TASK STATEMENT -> Only one stretch of the data below is wanted: the lines starting at the one with "ATOM 3 C C ." and ending at the one with "ATOM 9 N N .", both included, given again exactly.

Excerpts from a dataset:
+ + +

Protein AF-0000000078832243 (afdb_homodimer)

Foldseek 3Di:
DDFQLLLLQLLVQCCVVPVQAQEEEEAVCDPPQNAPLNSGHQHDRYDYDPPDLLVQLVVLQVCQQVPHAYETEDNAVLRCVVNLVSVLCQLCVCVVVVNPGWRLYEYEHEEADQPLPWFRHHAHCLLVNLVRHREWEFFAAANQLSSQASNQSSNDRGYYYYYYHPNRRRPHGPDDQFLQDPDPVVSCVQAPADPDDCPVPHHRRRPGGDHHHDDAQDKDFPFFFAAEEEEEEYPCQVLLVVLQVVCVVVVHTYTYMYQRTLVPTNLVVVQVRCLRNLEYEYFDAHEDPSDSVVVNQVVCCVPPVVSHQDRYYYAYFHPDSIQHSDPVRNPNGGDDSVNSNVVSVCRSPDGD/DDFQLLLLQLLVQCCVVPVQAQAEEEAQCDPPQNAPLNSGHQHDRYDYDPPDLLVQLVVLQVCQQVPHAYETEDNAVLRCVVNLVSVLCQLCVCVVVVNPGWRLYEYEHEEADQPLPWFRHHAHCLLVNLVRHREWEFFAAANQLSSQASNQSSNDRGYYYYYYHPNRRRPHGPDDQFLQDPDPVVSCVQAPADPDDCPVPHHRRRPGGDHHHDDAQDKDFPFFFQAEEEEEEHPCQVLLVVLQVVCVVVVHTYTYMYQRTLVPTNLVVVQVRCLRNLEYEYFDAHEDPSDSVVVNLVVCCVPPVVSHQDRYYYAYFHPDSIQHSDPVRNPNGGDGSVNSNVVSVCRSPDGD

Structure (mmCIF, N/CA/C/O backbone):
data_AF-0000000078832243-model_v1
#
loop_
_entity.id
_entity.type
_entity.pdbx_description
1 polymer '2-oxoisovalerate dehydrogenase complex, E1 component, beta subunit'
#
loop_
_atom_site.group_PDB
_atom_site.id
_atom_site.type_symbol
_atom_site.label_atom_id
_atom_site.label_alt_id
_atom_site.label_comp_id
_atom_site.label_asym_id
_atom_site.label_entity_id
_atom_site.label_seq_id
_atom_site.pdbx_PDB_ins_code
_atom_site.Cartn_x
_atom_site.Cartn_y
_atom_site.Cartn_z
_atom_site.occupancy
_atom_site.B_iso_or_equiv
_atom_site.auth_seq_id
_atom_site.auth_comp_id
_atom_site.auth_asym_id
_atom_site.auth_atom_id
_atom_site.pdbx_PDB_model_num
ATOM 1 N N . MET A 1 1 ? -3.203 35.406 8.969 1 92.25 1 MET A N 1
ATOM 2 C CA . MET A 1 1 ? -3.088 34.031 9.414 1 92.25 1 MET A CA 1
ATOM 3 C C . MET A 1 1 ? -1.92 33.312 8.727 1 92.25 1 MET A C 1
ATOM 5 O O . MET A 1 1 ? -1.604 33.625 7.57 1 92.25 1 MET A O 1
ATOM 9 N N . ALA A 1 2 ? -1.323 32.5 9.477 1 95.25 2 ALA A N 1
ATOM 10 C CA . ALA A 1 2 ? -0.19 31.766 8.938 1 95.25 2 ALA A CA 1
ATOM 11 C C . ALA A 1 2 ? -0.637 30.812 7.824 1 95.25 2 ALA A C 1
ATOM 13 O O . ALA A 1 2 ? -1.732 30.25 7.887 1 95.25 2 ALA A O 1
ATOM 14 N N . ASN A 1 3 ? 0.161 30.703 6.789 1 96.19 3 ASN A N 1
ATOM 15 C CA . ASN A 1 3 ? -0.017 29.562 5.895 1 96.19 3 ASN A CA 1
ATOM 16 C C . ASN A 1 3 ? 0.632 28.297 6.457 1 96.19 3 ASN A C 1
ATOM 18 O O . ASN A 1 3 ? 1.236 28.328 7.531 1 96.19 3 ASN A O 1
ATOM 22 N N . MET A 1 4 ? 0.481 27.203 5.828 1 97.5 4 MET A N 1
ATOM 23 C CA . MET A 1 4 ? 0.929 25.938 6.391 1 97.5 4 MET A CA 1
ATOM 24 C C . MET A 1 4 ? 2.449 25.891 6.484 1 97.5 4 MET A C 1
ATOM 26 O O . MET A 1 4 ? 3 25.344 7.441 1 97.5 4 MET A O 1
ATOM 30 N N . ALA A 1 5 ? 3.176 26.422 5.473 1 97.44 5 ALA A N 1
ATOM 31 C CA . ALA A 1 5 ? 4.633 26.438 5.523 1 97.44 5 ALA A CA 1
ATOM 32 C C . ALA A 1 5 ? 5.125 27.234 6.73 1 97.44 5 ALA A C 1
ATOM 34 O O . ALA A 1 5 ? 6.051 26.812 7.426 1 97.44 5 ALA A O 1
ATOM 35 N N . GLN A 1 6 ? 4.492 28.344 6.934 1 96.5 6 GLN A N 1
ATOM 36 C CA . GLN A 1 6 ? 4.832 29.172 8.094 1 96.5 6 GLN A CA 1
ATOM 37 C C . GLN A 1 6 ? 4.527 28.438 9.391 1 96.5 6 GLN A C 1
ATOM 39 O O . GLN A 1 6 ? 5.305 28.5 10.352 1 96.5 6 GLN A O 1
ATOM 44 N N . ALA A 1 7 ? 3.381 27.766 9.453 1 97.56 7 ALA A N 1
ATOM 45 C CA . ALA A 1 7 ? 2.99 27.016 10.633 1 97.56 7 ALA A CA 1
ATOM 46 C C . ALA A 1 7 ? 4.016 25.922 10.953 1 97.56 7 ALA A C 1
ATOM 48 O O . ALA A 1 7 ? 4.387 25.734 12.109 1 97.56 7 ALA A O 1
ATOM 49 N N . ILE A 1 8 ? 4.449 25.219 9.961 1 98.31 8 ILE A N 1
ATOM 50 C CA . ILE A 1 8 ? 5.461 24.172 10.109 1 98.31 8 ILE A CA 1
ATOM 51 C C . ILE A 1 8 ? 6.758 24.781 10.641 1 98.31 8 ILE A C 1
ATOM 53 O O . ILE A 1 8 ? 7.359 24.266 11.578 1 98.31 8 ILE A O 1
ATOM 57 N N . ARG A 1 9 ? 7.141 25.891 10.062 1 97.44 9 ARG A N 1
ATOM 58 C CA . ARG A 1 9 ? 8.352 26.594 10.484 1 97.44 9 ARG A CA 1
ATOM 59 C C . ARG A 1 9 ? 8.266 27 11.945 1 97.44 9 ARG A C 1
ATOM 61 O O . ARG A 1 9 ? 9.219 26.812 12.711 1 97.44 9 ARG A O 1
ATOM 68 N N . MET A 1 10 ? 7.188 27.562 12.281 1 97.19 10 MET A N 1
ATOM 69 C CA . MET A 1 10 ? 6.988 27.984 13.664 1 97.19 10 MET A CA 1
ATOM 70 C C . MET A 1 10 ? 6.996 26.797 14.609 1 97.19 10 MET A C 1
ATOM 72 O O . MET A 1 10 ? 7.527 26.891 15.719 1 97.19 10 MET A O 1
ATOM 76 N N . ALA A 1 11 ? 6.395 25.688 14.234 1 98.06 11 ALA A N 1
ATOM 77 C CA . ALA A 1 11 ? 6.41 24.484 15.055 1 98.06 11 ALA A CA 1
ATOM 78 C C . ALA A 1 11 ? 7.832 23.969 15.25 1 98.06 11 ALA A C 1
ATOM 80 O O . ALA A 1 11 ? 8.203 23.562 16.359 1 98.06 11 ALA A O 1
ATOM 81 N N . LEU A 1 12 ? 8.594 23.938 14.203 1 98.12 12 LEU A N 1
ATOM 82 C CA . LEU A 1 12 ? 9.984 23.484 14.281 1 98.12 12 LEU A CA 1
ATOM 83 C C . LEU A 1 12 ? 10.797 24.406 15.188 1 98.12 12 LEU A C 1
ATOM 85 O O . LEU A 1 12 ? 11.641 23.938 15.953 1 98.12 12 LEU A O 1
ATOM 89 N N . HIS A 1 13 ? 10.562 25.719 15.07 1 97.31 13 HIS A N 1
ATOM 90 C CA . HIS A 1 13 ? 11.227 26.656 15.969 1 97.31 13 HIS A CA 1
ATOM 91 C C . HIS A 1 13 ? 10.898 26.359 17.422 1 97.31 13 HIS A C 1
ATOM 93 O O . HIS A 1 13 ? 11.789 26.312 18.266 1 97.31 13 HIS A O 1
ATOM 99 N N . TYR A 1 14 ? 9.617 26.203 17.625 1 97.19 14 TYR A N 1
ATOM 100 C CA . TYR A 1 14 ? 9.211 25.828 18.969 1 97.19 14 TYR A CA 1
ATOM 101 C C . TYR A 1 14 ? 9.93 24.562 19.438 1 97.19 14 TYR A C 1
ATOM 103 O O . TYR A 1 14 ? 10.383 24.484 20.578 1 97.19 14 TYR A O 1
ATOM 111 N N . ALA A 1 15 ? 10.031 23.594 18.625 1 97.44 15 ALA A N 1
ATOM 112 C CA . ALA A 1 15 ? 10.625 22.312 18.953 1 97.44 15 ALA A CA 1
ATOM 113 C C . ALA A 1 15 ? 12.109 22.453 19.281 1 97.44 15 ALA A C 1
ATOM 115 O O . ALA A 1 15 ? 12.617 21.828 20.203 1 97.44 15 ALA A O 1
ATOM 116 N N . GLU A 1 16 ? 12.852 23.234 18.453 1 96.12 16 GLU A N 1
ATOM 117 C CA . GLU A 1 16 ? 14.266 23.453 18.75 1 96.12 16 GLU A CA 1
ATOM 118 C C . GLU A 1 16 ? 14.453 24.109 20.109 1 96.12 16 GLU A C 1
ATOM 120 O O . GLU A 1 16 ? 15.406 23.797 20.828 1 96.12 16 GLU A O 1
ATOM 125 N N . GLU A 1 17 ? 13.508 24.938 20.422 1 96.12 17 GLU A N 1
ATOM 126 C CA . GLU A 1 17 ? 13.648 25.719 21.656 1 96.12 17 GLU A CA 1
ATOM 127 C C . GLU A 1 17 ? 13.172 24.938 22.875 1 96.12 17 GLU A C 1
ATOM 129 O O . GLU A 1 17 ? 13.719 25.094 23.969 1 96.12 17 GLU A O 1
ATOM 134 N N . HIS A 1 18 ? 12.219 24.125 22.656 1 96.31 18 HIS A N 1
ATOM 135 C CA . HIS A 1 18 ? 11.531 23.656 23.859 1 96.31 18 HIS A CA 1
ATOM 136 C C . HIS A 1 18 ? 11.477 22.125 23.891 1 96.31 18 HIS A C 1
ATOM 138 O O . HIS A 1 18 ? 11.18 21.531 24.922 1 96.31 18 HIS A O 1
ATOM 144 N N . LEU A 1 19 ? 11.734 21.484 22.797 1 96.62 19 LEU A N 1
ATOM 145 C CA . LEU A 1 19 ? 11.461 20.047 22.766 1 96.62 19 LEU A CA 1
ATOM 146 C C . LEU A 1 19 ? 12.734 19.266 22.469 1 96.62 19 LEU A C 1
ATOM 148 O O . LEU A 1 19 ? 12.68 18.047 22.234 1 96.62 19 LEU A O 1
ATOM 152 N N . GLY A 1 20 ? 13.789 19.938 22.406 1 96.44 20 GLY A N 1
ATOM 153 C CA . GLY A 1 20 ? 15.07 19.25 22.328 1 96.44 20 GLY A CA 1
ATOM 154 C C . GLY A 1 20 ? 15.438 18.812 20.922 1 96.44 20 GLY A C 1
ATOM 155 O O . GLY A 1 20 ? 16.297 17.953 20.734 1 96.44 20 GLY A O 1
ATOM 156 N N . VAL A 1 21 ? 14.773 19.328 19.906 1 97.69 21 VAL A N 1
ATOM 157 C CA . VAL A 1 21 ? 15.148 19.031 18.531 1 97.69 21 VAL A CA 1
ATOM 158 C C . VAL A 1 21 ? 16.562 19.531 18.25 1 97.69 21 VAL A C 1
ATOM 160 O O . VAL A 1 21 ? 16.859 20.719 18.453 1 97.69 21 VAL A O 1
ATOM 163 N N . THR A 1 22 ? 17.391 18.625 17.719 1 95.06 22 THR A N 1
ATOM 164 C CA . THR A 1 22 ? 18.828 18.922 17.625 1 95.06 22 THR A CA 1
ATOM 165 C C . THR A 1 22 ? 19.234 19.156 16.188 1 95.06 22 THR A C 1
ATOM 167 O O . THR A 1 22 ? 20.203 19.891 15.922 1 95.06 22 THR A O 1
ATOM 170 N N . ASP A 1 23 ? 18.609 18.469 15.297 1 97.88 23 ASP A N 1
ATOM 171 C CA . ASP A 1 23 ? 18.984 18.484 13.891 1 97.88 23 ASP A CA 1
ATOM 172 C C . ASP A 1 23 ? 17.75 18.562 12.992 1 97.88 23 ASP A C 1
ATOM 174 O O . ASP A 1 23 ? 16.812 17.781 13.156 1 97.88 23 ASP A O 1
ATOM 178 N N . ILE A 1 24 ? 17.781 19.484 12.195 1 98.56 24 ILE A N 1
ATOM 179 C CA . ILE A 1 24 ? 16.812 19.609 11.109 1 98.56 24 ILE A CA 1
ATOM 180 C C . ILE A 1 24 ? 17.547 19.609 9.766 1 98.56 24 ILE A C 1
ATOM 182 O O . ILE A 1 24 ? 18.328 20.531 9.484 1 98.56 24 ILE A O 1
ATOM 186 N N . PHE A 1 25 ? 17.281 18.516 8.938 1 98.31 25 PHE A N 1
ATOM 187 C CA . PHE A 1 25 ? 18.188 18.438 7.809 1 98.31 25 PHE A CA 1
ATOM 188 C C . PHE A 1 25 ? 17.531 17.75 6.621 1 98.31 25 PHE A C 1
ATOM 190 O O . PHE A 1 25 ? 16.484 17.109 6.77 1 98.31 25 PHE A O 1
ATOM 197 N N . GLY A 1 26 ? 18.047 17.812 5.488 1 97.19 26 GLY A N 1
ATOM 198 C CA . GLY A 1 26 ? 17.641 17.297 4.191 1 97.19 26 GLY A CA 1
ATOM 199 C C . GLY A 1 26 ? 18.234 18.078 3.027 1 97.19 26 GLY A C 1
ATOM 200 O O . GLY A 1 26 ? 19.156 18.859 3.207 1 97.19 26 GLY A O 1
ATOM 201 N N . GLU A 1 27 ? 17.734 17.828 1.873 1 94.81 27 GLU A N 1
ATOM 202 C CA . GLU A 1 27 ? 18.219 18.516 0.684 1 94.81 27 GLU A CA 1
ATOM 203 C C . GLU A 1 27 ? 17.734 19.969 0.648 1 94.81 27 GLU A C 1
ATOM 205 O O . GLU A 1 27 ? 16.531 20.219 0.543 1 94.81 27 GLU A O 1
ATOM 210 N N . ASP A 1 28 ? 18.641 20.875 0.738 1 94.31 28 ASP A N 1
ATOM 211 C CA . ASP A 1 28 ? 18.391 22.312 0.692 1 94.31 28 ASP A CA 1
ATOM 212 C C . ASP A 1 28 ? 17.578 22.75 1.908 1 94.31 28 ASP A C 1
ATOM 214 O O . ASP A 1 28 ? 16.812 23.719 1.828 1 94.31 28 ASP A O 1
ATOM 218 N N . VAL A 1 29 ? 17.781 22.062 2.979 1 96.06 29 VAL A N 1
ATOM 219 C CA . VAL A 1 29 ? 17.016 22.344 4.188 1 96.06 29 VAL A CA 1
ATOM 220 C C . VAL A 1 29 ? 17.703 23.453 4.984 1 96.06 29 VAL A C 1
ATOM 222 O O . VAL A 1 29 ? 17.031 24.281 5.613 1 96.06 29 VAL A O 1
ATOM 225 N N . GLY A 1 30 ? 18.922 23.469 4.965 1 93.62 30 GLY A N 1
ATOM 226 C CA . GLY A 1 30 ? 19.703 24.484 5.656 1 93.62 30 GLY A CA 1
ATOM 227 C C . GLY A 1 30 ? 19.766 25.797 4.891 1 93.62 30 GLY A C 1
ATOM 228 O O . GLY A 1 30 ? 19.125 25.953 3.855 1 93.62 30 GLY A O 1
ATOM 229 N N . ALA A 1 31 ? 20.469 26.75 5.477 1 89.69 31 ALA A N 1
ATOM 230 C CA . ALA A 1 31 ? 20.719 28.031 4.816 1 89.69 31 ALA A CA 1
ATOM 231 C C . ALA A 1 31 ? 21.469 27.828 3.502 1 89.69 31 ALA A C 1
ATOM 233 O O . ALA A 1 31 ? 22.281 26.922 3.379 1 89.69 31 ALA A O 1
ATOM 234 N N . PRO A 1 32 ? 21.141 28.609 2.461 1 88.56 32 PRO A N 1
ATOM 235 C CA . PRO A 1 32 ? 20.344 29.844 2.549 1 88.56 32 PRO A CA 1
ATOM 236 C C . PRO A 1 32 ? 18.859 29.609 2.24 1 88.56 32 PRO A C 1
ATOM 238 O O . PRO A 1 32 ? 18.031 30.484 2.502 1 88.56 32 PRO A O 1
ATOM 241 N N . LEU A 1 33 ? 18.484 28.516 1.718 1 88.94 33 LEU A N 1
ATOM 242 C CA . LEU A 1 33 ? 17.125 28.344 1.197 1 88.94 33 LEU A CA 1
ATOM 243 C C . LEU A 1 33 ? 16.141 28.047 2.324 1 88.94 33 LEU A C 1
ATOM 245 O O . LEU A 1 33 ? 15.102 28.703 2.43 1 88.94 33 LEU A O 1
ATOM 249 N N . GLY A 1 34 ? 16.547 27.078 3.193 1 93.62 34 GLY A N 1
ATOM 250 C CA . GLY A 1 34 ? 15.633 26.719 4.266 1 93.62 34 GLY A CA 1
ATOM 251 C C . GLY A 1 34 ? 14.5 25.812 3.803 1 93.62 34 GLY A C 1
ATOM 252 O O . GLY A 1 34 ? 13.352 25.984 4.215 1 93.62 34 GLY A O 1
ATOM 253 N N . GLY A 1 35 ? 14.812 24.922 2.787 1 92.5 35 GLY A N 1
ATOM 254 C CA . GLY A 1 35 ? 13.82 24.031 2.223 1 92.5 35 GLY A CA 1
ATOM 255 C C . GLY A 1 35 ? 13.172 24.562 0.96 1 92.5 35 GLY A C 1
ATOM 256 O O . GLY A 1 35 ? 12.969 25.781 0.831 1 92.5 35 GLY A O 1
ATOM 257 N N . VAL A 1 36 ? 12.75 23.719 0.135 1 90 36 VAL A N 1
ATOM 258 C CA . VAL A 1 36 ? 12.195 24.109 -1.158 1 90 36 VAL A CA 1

+ + +

RESPONSE FOR THIS EXERCISE ->
ATOM 3 C C . MET A 1 1 ? -1.92 33.312 8.727 1 92.25 1 MET A C 1
ATOM 5 O O . MET A 1 1 ? -1.604 33.625 7.57 1 92.25 1 MET A O 1
ATOM 9 N N . ALA A 1 2 ? -1.323 32.5 9.477 1 95.25 2 ALA A N 1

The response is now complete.